Toyplot and Python 2

Gang:

Just a reminder that Python 2 will no longer be maintained after January 1, 2020 (https://pythonclock.org), and Toyplot is one of a large number of scientific projects that are ending support for Python 2 prior to that date (https://python3statement.org). So here’s what to expect over the next few weeks:

  • Before December 31st, 2018, a Toyplot 0.18.0 release of the current master. This will be the final Toyplot release with Python 2 support.
  • After January 1st, 2019, I will begin removing Python 2 portability-related code from master, and stop running Python 2 regression tests on Travis.
  • Toyplot 0.18.0 will have its own branch (our releases are normally just tagged).
  • Pull requests with bug fixes against the 0.18.0 branch will be accepted on a case-by-case basis, for an indeterminate amount of time.

FWIW, I’ve been doing virtually all of my Toyplot development on Python 3 for over a year, without complaint. You should consider doing the same with your work. It’s time. Don’t panic.

Cheers,
Tim

Timothy M. Shead
@tshead2

@amoshyc asked:

Are there any chance to make Toyplot able to add raw svg element directly?
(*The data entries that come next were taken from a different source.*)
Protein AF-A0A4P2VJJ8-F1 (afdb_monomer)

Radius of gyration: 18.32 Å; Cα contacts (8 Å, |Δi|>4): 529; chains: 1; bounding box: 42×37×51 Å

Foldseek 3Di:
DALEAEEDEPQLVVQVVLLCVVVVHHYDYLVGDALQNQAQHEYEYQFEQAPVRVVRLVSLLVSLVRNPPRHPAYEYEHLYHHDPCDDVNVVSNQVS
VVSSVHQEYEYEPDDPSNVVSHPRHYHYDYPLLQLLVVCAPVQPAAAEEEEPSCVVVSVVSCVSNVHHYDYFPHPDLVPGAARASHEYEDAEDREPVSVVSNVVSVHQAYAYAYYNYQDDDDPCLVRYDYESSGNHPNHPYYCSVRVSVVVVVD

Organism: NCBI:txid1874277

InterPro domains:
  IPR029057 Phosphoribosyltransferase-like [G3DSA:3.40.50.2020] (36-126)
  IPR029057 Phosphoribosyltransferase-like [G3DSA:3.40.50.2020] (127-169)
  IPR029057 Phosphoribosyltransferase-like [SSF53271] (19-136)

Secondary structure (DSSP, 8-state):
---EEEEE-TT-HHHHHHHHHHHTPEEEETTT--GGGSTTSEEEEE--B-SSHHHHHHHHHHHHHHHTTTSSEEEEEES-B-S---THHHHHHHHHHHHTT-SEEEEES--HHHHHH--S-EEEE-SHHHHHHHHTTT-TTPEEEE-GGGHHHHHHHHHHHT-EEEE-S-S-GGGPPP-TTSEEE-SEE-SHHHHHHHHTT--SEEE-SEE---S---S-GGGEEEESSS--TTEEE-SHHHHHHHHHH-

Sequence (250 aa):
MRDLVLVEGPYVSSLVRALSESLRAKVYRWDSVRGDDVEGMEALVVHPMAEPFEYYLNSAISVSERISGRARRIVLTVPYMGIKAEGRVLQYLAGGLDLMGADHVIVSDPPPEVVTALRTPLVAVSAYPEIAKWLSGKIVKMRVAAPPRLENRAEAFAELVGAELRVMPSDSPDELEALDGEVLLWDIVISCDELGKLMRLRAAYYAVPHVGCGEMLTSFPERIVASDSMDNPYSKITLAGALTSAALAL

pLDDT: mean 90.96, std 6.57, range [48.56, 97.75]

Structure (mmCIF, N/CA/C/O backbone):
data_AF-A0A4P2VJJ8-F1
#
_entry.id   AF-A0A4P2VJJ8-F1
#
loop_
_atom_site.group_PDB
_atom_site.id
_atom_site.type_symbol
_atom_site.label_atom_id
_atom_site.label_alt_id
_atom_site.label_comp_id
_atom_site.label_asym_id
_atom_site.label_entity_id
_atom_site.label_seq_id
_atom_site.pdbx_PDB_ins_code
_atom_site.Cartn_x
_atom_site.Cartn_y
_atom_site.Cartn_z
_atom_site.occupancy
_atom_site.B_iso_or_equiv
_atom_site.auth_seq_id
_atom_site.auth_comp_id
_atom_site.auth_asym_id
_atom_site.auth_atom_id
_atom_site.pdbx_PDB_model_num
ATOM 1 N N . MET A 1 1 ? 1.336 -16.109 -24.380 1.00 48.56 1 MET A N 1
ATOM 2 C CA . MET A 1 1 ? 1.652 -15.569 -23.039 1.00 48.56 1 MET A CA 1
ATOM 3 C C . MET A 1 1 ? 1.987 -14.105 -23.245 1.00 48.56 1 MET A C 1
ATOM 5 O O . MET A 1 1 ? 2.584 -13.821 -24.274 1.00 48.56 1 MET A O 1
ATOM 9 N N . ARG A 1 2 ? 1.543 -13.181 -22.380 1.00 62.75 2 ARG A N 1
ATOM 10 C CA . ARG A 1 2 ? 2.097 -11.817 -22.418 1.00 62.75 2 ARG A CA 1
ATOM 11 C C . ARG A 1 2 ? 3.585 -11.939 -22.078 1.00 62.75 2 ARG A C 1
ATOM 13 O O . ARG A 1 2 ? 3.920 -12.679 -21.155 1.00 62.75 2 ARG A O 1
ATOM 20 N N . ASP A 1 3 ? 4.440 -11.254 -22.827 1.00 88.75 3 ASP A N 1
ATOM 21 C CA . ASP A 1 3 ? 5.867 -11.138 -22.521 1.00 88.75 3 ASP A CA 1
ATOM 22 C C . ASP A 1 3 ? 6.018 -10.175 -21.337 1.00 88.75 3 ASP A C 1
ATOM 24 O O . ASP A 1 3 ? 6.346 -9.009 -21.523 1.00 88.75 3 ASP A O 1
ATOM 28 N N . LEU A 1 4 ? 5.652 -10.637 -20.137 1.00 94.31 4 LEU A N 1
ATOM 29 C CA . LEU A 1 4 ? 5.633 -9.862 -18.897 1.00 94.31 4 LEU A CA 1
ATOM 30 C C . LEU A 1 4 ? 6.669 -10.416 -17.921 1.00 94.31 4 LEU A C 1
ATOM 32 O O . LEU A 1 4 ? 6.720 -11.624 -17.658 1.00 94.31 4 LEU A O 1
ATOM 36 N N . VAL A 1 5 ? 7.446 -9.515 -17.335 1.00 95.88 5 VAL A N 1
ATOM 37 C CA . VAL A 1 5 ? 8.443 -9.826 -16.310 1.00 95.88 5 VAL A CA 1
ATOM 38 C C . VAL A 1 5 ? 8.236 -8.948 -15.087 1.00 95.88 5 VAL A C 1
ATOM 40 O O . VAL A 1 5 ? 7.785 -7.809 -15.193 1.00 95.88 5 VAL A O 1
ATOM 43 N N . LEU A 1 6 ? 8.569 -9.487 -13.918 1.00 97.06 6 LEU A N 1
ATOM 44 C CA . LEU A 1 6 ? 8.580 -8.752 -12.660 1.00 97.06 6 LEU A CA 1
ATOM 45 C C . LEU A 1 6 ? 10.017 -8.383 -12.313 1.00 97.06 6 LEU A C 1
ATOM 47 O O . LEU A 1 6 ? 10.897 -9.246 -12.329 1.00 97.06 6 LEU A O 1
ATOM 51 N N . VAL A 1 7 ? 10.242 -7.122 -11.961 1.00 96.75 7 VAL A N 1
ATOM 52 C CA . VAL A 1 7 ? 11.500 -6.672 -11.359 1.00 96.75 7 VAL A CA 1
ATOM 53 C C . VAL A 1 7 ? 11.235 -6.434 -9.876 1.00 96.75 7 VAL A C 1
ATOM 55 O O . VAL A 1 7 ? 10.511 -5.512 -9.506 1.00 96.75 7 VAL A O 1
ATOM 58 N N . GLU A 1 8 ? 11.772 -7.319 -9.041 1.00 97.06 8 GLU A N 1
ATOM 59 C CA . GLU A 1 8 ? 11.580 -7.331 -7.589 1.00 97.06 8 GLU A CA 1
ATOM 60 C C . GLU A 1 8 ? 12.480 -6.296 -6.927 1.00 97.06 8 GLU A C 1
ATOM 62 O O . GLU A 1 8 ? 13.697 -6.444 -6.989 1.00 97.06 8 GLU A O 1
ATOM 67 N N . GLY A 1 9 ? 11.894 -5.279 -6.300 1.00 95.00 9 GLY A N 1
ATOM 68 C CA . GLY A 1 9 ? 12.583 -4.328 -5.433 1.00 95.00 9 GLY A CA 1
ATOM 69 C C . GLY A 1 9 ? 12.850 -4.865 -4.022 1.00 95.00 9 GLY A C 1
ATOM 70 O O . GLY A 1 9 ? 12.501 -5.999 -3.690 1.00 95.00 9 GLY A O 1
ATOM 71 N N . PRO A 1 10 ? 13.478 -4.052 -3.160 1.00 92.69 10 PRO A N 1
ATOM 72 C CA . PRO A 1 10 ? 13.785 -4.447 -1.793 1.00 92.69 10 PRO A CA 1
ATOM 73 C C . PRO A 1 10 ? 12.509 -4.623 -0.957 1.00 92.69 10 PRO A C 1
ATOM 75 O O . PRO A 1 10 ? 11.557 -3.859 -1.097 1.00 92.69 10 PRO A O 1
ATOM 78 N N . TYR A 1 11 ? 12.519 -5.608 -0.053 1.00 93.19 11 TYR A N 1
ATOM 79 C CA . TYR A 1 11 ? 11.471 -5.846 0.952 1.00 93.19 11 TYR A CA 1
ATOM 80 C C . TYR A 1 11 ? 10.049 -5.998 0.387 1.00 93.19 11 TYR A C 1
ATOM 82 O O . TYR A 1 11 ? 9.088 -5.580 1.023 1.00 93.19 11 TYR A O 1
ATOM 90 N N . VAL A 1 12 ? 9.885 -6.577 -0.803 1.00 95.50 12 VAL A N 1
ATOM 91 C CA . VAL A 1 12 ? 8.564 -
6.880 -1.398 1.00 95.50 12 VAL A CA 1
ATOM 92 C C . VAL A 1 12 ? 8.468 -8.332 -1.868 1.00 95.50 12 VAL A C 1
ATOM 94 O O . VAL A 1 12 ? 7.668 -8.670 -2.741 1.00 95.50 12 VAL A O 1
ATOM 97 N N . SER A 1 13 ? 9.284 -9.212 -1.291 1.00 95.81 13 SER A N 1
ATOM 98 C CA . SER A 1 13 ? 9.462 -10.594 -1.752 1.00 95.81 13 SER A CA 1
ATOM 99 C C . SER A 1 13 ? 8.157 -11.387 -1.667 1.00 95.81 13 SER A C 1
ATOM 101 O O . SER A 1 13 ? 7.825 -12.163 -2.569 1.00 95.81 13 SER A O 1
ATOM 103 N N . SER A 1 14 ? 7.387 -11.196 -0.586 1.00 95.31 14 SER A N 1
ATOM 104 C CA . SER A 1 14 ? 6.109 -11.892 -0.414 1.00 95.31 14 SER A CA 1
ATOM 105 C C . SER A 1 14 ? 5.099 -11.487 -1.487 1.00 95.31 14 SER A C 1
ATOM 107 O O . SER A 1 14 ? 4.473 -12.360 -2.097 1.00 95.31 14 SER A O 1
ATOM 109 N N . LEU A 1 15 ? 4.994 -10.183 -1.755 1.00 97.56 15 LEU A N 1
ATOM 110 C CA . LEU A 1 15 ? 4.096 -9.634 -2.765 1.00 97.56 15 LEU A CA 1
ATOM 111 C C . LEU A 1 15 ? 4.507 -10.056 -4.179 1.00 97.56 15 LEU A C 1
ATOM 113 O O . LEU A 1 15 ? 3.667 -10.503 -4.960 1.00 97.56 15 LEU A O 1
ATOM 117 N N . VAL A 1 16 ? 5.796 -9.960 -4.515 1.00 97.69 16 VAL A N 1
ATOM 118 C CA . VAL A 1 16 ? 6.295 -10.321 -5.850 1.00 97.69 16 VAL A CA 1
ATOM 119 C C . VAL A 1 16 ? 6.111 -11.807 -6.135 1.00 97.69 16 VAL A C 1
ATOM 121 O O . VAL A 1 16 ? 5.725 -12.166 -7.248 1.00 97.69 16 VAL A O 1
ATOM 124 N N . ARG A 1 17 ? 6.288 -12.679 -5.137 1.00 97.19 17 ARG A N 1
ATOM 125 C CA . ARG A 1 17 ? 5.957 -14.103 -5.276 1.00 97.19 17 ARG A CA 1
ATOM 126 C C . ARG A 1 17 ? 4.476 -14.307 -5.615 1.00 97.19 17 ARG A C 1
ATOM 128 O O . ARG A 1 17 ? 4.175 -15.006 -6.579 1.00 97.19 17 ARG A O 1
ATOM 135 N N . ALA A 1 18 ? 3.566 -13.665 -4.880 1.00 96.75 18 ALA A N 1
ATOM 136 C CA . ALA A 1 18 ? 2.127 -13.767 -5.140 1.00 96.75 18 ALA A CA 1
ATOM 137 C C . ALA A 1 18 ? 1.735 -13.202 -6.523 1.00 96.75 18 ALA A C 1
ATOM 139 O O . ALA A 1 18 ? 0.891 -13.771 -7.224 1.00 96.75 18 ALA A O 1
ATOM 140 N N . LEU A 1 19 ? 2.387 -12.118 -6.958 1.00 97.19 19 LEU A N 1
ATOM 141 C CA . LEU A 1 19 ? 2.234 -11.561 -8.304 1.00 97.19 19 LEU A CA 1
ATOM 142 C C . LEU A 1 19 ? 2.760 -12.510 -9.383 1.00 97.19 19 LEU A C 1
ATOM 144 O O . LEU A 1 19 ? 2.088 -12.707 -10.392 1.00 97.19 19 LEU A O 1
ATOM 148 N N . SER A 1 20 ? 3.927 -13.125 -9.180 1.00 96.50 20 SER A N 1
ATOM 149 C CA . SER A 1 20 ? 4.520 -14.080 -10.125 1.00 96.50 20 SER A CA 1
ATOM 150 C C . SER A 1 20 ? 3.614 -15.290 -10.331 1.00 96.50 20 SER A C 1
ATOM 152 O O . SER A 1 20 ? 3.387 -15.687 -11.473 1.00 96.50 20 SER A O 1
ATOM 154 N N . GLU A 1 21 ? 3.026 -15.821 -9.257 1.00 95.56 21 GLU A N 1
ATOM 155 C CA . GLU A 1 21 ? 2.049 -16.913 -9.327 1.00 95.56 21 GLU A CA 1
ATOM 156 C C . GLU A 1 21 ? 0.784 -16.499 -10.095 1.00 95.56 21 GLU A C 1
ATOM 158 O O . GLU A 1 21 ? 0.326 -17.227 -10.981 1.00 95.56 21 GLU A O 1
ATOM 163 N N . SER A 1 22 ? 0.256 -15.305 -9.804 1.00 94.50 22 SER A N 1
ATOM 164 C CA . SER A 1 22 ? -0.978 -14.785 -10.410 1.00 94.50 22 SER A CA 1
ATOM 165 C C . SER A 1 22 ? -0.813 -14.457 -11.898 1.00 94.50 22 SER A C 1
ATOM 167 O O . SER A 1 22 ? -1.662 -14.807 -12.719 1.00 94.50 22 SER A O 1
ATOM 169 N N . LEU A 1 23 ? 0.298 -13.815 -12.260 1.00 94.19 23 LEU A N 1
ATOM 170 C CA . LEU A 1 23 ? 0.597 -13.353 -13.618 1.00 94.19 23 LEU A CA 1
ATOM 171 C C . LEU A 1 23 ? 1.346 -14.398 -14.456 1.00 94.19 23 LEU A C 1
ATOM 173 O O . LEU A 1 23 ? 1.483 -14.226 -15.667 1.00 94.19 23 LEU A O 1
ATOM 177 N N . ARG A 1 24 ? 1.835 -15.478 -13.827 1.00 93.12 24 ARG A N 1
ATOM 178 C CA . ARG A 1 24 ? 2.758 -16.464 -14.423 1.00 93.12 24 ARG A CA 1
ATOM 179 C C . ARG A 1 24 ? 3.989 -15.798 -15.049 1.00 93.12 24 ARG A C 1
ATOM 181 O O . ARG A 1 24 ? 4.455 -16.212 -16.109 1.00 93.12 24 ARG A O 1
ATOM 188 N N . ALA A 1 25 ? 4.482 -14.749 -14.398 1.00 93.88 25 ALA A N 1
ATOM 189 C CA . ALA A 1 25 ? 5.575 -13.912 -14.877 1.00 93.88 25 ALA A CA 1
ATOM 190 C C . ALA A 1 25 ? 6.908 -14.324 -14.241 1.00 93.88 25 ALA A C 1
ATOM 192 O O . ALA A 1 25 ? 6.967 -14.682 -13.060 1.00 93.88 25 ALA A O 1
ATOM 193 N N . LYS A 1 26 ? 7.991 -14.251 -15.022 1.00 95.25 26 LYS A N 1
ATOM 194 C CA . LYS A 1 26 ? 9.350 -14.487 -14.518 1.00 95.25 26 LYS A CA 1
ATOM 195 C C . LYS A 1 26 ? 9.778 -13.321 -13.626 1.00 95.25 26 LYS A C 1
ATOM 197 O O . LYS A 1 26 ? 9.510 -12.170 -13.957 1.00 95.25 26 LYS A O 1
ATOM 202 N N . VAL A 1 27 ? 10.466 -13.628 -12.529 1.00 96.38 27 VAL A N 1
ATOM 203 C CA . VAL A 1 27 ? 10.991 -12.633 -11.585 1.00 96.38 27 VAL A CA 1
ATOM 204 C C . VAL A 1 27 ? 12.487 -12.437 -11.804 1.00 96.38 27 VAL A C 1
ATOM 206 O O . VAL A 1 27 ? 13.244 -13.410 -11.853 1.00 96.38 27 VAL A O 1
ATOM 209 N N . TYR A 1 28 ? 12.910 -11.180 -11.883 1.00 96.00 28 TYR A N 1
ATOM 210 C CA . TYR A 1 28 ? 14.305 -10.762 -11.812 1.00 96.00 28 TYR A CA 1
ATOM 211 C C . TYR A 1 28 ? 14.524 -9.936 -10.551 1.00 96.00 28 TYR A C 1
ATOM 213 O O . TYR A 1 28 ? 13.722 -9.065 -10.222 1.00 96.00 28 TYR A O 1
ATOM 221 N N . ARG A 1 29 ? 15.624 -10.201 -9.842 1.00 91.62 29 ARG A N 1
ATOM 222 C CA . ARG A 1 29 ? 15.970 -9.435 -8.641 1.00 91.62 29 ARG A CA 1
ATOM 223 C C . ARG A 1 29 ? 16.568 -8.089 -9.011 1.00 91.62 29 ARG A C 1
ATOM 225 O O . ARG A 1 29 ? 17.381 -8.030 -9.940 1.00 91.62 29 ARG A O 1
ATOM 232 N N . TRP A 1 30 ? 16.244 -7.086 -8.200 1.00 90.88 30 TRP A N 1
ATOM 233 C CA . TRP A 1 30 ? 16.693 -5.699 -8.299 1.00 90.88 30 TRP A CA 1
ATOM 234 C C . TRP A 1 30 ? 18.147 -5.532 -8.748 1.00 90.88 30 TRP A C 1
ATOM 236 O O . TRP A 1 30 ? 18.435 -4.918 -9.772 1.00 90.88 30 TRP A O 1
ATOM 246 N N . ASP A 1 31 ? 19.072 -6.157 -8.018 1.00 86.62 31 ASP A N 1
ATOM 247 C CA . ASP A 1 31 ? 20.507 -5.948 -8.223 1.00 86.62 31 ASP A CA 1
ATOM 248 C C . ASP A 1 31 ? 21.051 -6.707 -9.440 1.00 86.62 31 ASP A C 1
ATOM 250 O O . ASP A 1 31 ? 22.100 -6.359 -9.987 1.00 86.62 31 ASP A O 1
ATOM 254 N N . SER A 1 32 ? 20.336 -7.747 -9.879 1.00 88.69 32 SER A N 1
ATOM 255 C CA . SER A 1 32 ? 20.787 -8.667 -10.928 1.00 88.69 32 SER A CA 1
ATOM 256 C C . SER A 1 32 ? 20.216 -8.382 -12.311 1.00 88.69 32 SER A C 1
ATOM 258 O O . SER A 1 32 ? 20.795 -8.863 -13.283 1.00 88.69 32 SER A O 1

Sorry I overlooked this. We don’t support embedding directly, because it would complicate support for non-SVG backends. However, you can do this pretty easily as a postprocessing step. See the documentation for

… in either case, you can get the output as a DOM tree, suitable for further manipulation. The structure of the DOM is pretty clean, and there are CSS classes you can use to anchor queries.

Yu-Cheng Huang
@amoshyc
I'll take a look, thanks~
Timothy M. Shead
@tshead
Toyplot 0.18.0 Released - highlights include improvements to the format module, and new support for ellipse and range visualizations. Most importantly, 0.18 will be the final Toyplot release with Python 2 support. As usual, all the details are at http://toyplot.readthedocs.io/en/stable/release-notes.html … it’s a Festivus miracle!
matrixbot
@matrixbot
hannes merry christmas, you awesome person!